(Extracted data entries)
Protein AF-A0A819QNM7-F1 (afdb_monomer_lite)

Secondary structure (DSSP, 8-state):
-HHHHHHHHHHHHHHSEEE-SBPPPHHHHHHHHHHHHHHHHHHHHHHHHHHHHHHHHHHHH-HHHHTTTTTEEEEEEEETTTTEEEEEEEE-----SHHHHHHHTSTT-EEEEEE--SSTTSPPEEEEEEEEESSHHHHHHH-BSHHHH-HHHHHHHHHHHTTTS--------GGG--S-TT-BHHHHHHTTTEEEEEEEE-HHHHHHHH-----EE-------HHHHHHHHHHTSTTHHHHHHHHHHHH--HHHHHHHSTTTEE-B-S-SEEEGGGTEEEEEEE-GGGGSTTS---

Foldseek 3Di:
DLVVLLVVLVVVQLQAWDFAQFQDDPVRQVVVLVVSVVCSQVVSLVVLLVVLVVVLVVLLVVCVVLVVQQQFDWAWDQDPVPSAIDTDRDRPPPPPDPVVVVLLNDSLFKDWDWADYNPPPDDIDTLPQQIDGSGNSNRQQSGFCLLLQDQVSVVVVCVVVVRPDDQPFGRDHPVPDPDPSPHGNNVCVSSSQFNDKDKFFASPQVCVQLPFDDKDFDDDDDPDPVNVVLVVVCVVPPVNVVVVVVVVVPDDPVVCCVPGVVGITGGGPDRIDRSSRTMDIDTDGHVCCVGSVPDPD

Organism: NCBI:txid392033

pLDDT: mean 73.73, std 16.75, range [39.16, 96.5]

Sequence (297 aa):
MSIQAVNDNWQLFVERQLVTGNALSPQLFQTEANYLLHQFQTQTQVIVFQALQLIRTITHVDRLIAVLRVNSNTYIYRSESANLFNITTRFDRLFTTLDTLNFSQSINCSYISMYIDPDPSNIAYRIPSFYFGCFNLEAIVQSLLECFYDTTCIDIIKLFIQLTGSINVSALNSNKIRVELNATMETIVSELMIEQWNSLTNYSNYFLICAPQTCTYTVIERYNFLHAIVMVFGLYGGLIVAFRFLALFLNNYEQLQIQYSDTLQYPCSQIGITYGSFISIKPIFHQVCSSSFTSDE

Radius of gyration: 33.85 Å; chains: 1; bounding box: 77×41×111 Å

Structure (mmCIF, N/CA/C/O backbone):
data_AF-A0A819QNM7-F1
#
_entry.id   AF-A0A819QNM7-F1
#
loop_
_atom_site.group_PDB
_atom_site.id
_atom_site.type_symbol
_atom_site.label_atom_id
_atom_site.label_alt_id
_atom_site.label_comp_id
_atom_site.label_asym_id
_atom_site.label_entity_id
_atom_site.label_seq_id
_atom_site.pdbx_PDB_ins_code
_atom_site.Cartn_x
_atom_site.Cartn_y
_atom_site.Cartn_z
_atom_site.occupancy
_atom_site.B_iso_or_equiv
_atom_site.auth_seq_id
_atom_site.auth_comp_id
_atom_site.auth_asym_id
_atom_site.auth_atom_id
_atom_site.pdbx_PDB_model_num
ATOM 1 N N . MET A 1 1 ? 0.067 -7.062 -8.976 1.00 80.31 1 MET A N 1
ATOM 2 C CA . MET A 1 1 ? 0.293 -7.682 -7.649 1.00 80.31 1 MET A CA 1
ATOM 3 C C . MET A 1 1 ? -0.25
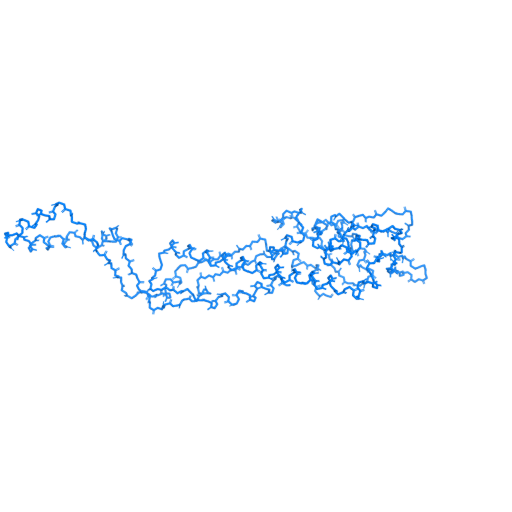0 -6.817 -6.518 1.00 80.31 1 MET A C 1
ATOM 5 O O . MET A 1 1 ? -1.184 -7.259 -5.869 1.00 80.31 1 MET A O 1
ATOM 9 N N . SER A 1 2 ? 0.249 -5.592 -6.307 1.00 88.00 2 SER A N 1
ATOM 10 C CA . SER A 1 2 ? -0.154 -4.755 -5.161 1.00 88.00 2 SER A CA 1
ATOM 11 C C . SER A 1 2 ? -1.653 -4.433 -5.113 1.00 88.00 2 SER A C 1
ATOM 13 O O . SER A 1 2 ? -2.272 -4.630 -4.075 1.00 88.00 2 SER A O 1
ATOM 15 N N . ILE A 1 3 ? -2.265 -4.038 -6.241 1.00 90.75 3 ILE A N 1
ATOM 16 C CA . ILE A 1 3 ? -3.720 -3.780 -6.325 1.00 90.75 3 ILE A CA 1
ATOM 17 C C . ILE A 1 3 ? -4.531 -5.007 -5.894 1.00 90.75 3 ILE A C 1
ATOM 19 O O . ILE A 1 3 ? -5.444 -4.900 -5.081 1.00 90.75 3 ILE A O 1
ATOM 23 N N . GLN A 1 4 ? -4.180 -6.178 -6.427 1.00 90.69 4 GLN A N 1
ATOM 24 C CA . GLN A 1 4 ? -4.877 -7.422 -6.120 1.00 90.69 4 GLN A CA 1
ATOM 25 C C . GLN A 1 4 ? -4.703 -7.809 -4.648 1.00 90.69 4 GLN A C 1
ATOM 27 O O . GLN A 1 4 ? -5.691 -8.077 -3.981 1.00 90.69 4 GLN A O 1
ATOM 32 N N . ALA A 1 5 ? -3.482 -7.729 -4.111 1.00 91.75 5 ALA A N 1
ATOM 33 C CA . ALA A 1 5 ? -3.221 -8.010 -2.702 1.00 91.75 5 ALA A CA 1
ATOM 34 C C . ALA A 1 5 ? -4.018 -7.090 -1.763 1.00 91.75 5 ALA A C 1
ATOM 36 O O . ALA A 1 5 ? -4.552 -7.549 -0.757 1.00 91.75 5 ALA A O 1
ATOM 37 N N . VAL A 1 6 ? -4.138 -5.801 -2.100 1.00 94.88 6 VAL A N 1
ATOM 38 C CA . VAL A 1 6 ? -4.959 -4.848 -1.339 1.00 94.88 6 VAL A CA 1
ATOM 39 C C . VAL A 1 6 ? -6.436 -5.226 -1.402 1.00 94.88 6 VAL A C 1
ATOM 41 O O . VAL A 1 6 ? -7.090 -5.236 -0.363 1.00 94.88 6 VAL A O 1
ATOM 44 N N . ASN A 1 7 ? -6.954 -5.567 -2.584 1.00 94.62 7 ASN A N 1
ATOM 45 C CA . ASN A 1 7 ? -8.352 -5.963 -2.752 1.00 94.62 7 ASN A CA 1
ATOM 46 C C . ASN A 1 7 ? -8.675 -7.258 -1.993 1.00 94.62 7 ASN A C 1
ATOM 48 O O . ASN A 1 7 ? -9.645 -7.288 -1.239 1.00 94.62 7 ASN A O 1
ATOM 52 N N . ASP A 1 8 ? -7.848 -8.291 -2.145 1.00 94.38 8 ASP A N 1
ATOM 53 C CA . ASP A 1 8 ? -8.051 -9.601 -1.520 1.00 94.38 8 ASP A CA 1
ATOM 54 C C . ASP A 1 8 ? -7.965 -9.494 0.011 1.00 94.38 8 ASP A C 1
ATOM 56 O O . ASP A 1 8 ? -8.854 -9.956 0.730 1.00 94.38 8 ASP A O 1
ATOM 60 N N . ASN A 1 9 ? -6.946 -8.795 0.528 1.00 94.50 9 ASN A N 1
ATOM 61 C CA . ASN A 1 9 ? -6.816 -8.567 1.966 1.00 94.50 9 ASN A CA 1
ATOM 62 C C . ASN A 1 9 ? -7.947 -7.691 2.513 1.00 94.50 9 ASN A C 1
ATOM 64 O O . ASN A 1 9 ? -8.358 -7.879 3.658 1.00 94.50 9 ASN A O 1
ATOM 68 N N . TRP A 1 10 ? -8.451 -6.731 1.729 1.00 96.12 10 TRP A N 1
ATOM 69 C CA . TRP A 1 10 ? -9.569 -5.886 2.142 1.00 96.12 10 TRP A CA 1
ATOM 70 C C . TRP A 1 10 ? -10.855 -6.696 2.314 1.00 96.12 10 TRP A C 1
ATOM 72 O O . TRP A 1 10 ? -11.532 -6.513 3.323 1.00 96.12 10 TRP A O 1
ATOM 82 N N . GLN A 1 11 ? -11.157 -7.626 1.397 1.00 95.12 11 GLN A N 1
ATOM 83 C CA . GLN A 1 11 ? -12.317 -8.523 1.529 1.00 95.12 11 GLN A CA 1
ATOM 84 C C . GLN A 1 11 ? -12.258 -9.323 2.838 1.00 95.12 11 GLN A C 1
ATOM 86 O O . GLN A 1 11 ? -13.226 -9.359 3.590 1.00 95.12 11 GLN A O 1
ATOM 91 N N . LEU A 1 12 ? -11.088 -9.871 3.175 1.00 94.94 12 LEU A N 1
ATOM 92 C CA . LEU A 1 12 ? -10.896 -10.600 4.432 1.00 94.94 12 LEU A CA 1
ATOM 93 C C . LEU A 1 12 ? -10.961 -9.690 5.666 1.00 94.94 12 LEU A C 1
ATOM 95 O O . LEU A 1 12 ? -11.399 -10.107 6.737 1.00 94.94 12 LEU A O 1
ATOM 99 N N . PHE A 1 13 ? -10.490 -8.448 5.549 1.00 96.38 13 PHE A N 1
ATOM 100 C CA . PHE A 1 13 ? -10.492 -7.491 6.649 1.00 96.38 13 PHE A CA 1
ATOM 101 C C . PHE A 1 13 ? -11.913 -7.073 7.032 1.00 96.38 13 PHE A C 1
ATOM 103 O O . PHE A 1 13 ? -12.232 -7.047 8.219 1.00 96.38 13 PHE A O 1
ATOM 110 N N . VAL A 1 14 ? -12.779 -6.781 6.057 1.00 95.94 14 VAL A N 1
ATOM 111 C CA . VAL A 1 14 ? -14.139 -6.288 6.333 1.00 95.94 14 VAL A CA 1
ATOM 112 C C . VAL A 1 14 ? -15.052 -7.330 6.983 1.00 95.94 14 VAL A C 1
ATOM 114 O O . VAL A 1 14 ? -16.005 -6.950 7.668 1.00 95.94 14 VAL A O 1
ATOM 117 N N . GLU A 1 15 ? -14.744 -8.617 6.811 1.00 96.12 15 GLU A N 1
ATOM 118 C CA . GLU A 1 15 ? -15.448 -9.744 7.435 1.00 96.12 15 GLU A CA 1
ATOM 119 C C . GLU A 1 15 ? -15.100 -9.931 8.920 1.00 96.12 15 GLU A C 1
ATOM 121 O O . GLU A 1 15 ? -15.875 -10.532 9.671 1.00 96.12 15 GLU A O 1
ATOM 126 N N . ARG A 1 16 ? -13.957 -9.402 9.378 1.00 96.00 16 ARG A N 1
ATOM 127 C CA . ARG A 1 16 ? -13.561 -9.466 10.792 1.00 96.00 16 ARG A CA 1
ATOM 128 C C . ARG A 1 16 ? -14.505 -8.642 11.658 1.00 96.00 16 ARG A C 1
ATOM 130 O O . ARG A 1 16 ? -15.141 -7.697 11.195 1.00 96.00 16 ARG A O 1
ATOM 137 N N . GLN A 1 17 ? -14.580 -8.999 12.937 1.00 94.69 17 GLN A N 1
ATOM 138 C CA . GLN A 1 17 ? -15.501 -8.384 13.885 1.00 94.69 17 GLN A CA 1
ATOM 139 C C . GLN A 1 17 ? -14.771 -7.639 14.998 1.00 94.69 17 GLN A C 1
ATOM 141 O O . GLN A 1 17 ? -13.782 -8.118 15.553 1.00 94.69 17 GLN A O 1
ATOM 146 N N . LEU A 1 18 ? -15.305 -6.474 15.354 1.00 94.25 18 LEU A N 1
ATOM 147 C CA . LEU A 1 18 ? -14.979 -5.763 16.577 1.00 94.25 18 LEU A CA 1
ATOM 148 C C . LEU A 1 18 ? -15.804 -6.384 17.696 1.00 94.25 18 LEU A C 1
ATOM 150 O O . LEU A 1 18 ? -17.034 -6.355 17.645 1.00 94.25 18 LEU A O 1
ATOM 154 N N . VAL A 1 19 ? -15.113 -6.957 18.677 1.00 92.25 19 VAL A N 1
ATOM 155 C CA . VAL A 1 19 ? -15.735 -7.638 19.810 1.00 92.25 19 VAL A CA 1
ATOM 156 C C . VAL A 1 19 ? -15.805 -6.673 20.983 1.00 92.25 19 VAL A C 1
ATOM 158 O O . VAL A 1 19 ? -14.776 -6.335 21.565 1.00 92.25 19 VAL A O 1
ATOM 161 N N . THR A 1 20 ? -17.006 -6.223 21.339 1.00 88.25 20 THR A N 1
ATOM 162 C CA . THR A 1 20 ? -17.201 -5.344 22.496 1.00 88.25 20 THR A CA 1
ATOM 163 C C . THR A 1 20 ? -18.508 -5.635 23.221 1.00 88.25 20 THR A C 1
ATOM 165 O O . THR A 1 20 ? -19.561 -5.784 22.609 1.00 88.25 20 THR A O 1
ATOM 168 N N . GLY A 1 21 ? -18.441 -5.721 24.552 1.00 84.44 21 GLY A N 1
ATOM 169 C CA . GLY A 1 21 ? -19.627 -5.900 25.395 1.00 84.44 21 GLY A CA 1
ATOM 170 C C . GLY A 1 21 ? -20.400 -4.600 25.632 1.00 84.44 21 GLY A C 1
ATOM 171 O O . GLY A 1 21 ? -21.610 -4.636 25.828 1.00 84.44 21 GLY A O 1
ATOM 172 N N . ASN A 1 22 ? -19.712 -3.455 25.575 1.00 86.62 22 ASN A N 1
ATOM 173 C CA . ASN A 1 22 ? -20.277 -2.123 25.790 1.00 86.62 22 ASN A CA 1
ATOM 174 C C . ASN A 1 22 ? -19.957 -1.207 24.599 1.00 86.62 22 ASN A C 1
ATOM 176 O O . ASN A 1 22 ? -18.906 -1.345 23.970 1.00 86.62 22 ASN A O 1
ATOM 180 N N . ALA A 1 23 ? -20.827 -0.244 24.307 1.00 88.44 23 ALA A N 1
ATOM 181 C CA . ALA A 1 23 ? -20.580 0.750 23.275 1.00 88.44 23 ALA A CA 1
ATOM 182 C C . ALA A 1 23 ? -19.332 1.559 23.638 1.00 88.44 23 ALA A C 1
ATOM 184 O O . ALA A 1 23 ? -19.218 2.102 24.740 1.00 88.44 23 ALA A O 1
ATOM 185 N N . LEU A 1 24 ? -18.393 1.629 22.701 1.00 90.25 24 LEU A N 1
ATOM 186 C CA . LEU A 1 24 ? -17.200 2.446 22.833 1.00 90.25 24 LEU A CA 1
ATOM 187 C C . LEU A 1 24 ? -17.590 3.923 22.778 1.00 90.25 24 LEU A C 1
ATOM 189 O O . LEU A 1 24 ? -18.465 4.313 22.005 1.00 90.25 24 LEU A O 1
ATOM 193 N N . SER A 1 25 ? -16.901 4.755 23.560 1.00 89.00 25 SER A N 1
ATOM 194 C CA . SER A 1 25 ? -17.013 6.205 23.405 1.00 89.00 25 SER A CA 1
ATOM 195 C C . SER A 1 25 ? -16.504 6.628 22.017 1.00 89.00 25 SER A C 1
ATOM 197 O O . SER A 1 25 ? -15.669 5.927 21.439 1.00 89.00 25 SER A O 1
ATOM 199 N N . PRO A 1 26 ? -16.921 7.789 21.477 1.00 88.38 26 PRO A N 1
ATOM 200 C CA . PRO A 1 26 ? -16.462 8.248 20.163 1.00 88.38 26 PRO A CA 1
ATOM 201 C C . PRO A 1 26 ? -14.932 8.300 20.028 1.00 88.38 26 PRO A C 1
ATOM 203 O O . PRO A 1 26 ? -14.382 7.969 18.981 1.00 88.38 26 PRO A O 1
ATOM 206 N N . GLN A 1 27 ? -14.234 8.675 21.104 1.00 89.56 27 GLN A N 1
ATOM 207 C CA . GLN A 1 27 ? -12.771 8.758 21.145 1.00 89.56 27 GLN A CA 1
ATOM 208 C C . GLN A 1 27 ? -12.117 7.370 21.131 1.00 89.56 27 GLN A C 1
ATOM 210 O O . GLN A 1 27 ? -11.174 7.138 20.371 1.00 89.56 27 GLN A O 1
ATOM 215 N N . LEU A 1 28 ? -12.628 6.438 21.944 1.00 91.12 28 LEU A N 1
ATOM 216 C CA . LEU A 1 28 ? -12.131 5.061 21.993 1.00 91.12 28 LEU A CA 1
ATOM 217 C C . LEU A 1 28 ? -12.413 4.329 20.682 1.00 91.12 28 LEU A C 1
ATOM 219 O O . LEU A 1 28 ? -11.520 3.683 20.147 1.00 91.12 28 LEU A O 1
ATOM 223 N N . PHE A 1 29 ? -13.610 4.505 20.118 1.00 94.50 29 PHE A N 1
ATOM 224 C CA . PHE A 1 29 ? -13.959 3.991 18.798 1.00 94.50 29 PHE A CA 1
ATOM 225 C C . PHE A 1 29 ? -13.000 4.506 17.724 1.00 94.50 29 PHE A C 1
ATOM 227 O O . PHE A 1 29 ? -12.488 3.714 16.942 1.00 94.50 29 PHE A O 1
ATOM 234 N N . GLN A 1 30 ? -12.732 5.816 17.683 1.00 94.69 30 GLN A N 1
ATOM 235 C CA . GLN A 1 30 ? -11.841 6.375 16.667 1.00 94.69 30 GLN A CA 1
ATOM 236 C C . GLN A 1 30 ? -10.412 5.844 16.818 1.00 94.69 30 GLN A C 1
ATOM 238 O O . GLN A 1 30 ? -9.759 5.555 15.818 1.00 94.69 30 GLN A O 1
ATOM 243 N N . THR A 1 31 ? -9.938 5.696 18.056 1.00 95.69 31 THR A N 1
ATOM 244 C CA . THR A 1 31 ? -8.613 5.132 18.352 1.00 95.69 31 THR A CA 1
ATOM 245 C C . THR A 1 31 ? -8.525 3.685 17.875 1.00 95.69 31 THR A C 1
ATOM 247 O O . THR A 1 31 ? -7.600 3.344 17.140 1.00 95.69 31 THR A O 1
ATOM 250 N N . GLU A 1 32 ? -9.520 2.866 18.214 1.00 95.12 32 GLU A N 1
ATOM 251 C CA . GLU A 1 32 ? -9.587 1.462 17.810 1.00 95.12 32 GLU A CA 1
ATOM 252 C C . GLU A 1 32 ? -9.702 1.323 16.286 1.00 95.12 32 GLU A C 1
ATOM 254 O O . GLU A 1 32 ? -8.932 0.601 15.661 1.00 95.12 32 GLU A O 1
ATOM 259 N N . ALA A 1 33 ? -10.594 2.080 15.645 1.00 95.94 33 ALA A N 1
ATOM 260 C CA . ALA A 1 33 ? -10.773 2.040 14.197 1.00 95.94 33 ALA A CA 1
ATOM 261 C C . ALA A 1 33 ? -9.506 2.476 13.441 1.00 95.94 33 ALA A C 1
ATOM 263 O O . ALA A 1 33 ? -9.132 1.848 12.449 1.00 95.94 33 ALA A O 1
ATOM 264 N N . ASN A 1 34 ? -8.811 3.512 13.923 1.00 96.00 34 ASN A N 1
ATOM 265 C CA . ASN A 1 34 ? -7.531 3.940 13.359 1.00 96.00 34 ASN A CA 1
ATOM 266 C C . ASN A 1 34 ? -6.443 2.876 13.548 1.00 96.00 34 ASN A C 1
ATOM 268 O O . ASN A 1 34 ? -5.653 2.649 12.633 1.00 96.00 34 ASN A O 1
ATOM 272 N N . TYR A 1 35 ? -6.409 2.210 14.704 1.00 96.06 35 TYR A N 1
ATOM 273 C CA . TYR A 1 35 ? -5.480 1.113 14.961 1.00 96.06 35 TYR A CA 1
ATOM 274 C C . TYR A 1 35 ? -5.723 -0.066 14.010 1.00 96.06 35 TYR A C 1
ATOM 276 O O . TYR A 1 35 ? -4.784 -0.539 13.371 1.00 96.06 35 TYR A O 1
ATOM 284 N N . LEU A 1 36 ? -6.982 -0.484 13.839 1.00 96.31 36 LEU A N 1
ATOM 285 C CA . LEU A 1 36 ? -7.370 -1.550 12.911 1.00 96.31 36 LEU A CA 1
ATOM 286 C C . LEU A 1 36 ? -6.993 -1.210 11.460 1.00 96.31 36 LEU A C 1
ATOM 288 O O . LEU A 1 36 ? -6.460 -2.055 10.740 1.00 96.31 36 LEU A O 1
ATOM 292 N N . LEU A 1 37 ? -7.222 0.038 11.039 1.00 96.50 37 LEU A N 1
ATOM 293 C CA . LEU A 1 37 ? -6.817 0.542 9.724 1.00 96.50 37 LEU A CA 1
ATOM 294 C C . LEU A 1 37 ? -5.297 0.511 9.538 1.00 96.50 37 LEU A C 1
ATOM 296 O O . LEU A 1 37 ? -4.815 0.029 8.513 1.00 96.50 37 LEU A O 1
ATOM 300 N N . HIS A 1 38 ? -4.542 0.993 10.525 1.00 95.56 38 HIS A N 1
ATOM 301 C CA . HIS A 1 38 ? -3.083 0.974 10.484 1.00 95.56 38 HIS A CA 1
ATOM 302 C C . HIS A 1 38 ? -2.555 -0.464 10.414 1.00 95.56 38 HIS A C 1
ATOM 304 O O . HIS A 1 38 ? -1.695 -0.782 9.596 1.00 95.56 38 HIS A O 1
ATOM 310 N N . GLN A 1 39 ? -3.114 -1.367 11.221 1.00 95.56 39 GLN A N 1
ATOM 311 C CA . GLN A 1 39 ? -2.761 -2.781 11.198 1.00 95.56 39 GLN A CA 1
ATOM 312 C C . GLN A 1 39 ? -3.006 -3.403 9.818 1.00 95.56 39 GLN A C 1
ATOM 314 O O . GLN A 1 39 ? -2.134 -4.106 9.309 1.00 95.56 39 GLN A O 1
ATOM 319 N N . PHE A 1 40 ? -4.152 -3.121 9.190 1.00 95.75 40 PHE A N 1
ATOM 320 C CA . PHE A 1 40 ? -4.450 -3.573 7.829 1.00 95.75 40 PHE A CA 1
ATOM 321 C C . PHE A 1 40 ? -3.408 -3.082 6.812 1.00 95.75 40 PHE A C 1
ATOM 323 O O . PHE A 1 40 ? -2.901 -3.880 6.017 1.00 95.75 40 PHE A O 1
ATOM 330 N N . GLN A 1 41 ? -3.061 -1.793 6.859 1.00 94.50 41 GLN A N 1
ATOM 331 C CA . GLN A 1 41 ? -2.079 -1.181 5.960 1.00 94.50 41 GLN A CA 1
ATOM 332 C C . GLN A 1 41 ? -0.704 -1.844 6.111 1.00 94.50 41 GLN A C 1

▶ _Directions for this task_
Could you return exactly the stretch of the data above that starts at the line with "ATOM 216 C CA" and ends at the line with "ATOM 223 N N", both lines included?

▶ _Output of the exercise_
ATOM 216 C CA . LEU A 1 28 ? -12.131 5.061 21.993 1.00 91.12 28 LEU A CA 1
ATOM 217 C C . LEU A 1 28 ? -12.413 4.329 20.682 1.00 91.12 28 LEU A C 1
ATOM 219 O O . LEU A 1 28 ? -11.520 3.683 20.147 1.00 91.12 28 LEU A O 1
ATOM 223 N N . PHE A 1 29 ? -13.610 4.505 20.118 1.00 94.50 29 PHE A N 1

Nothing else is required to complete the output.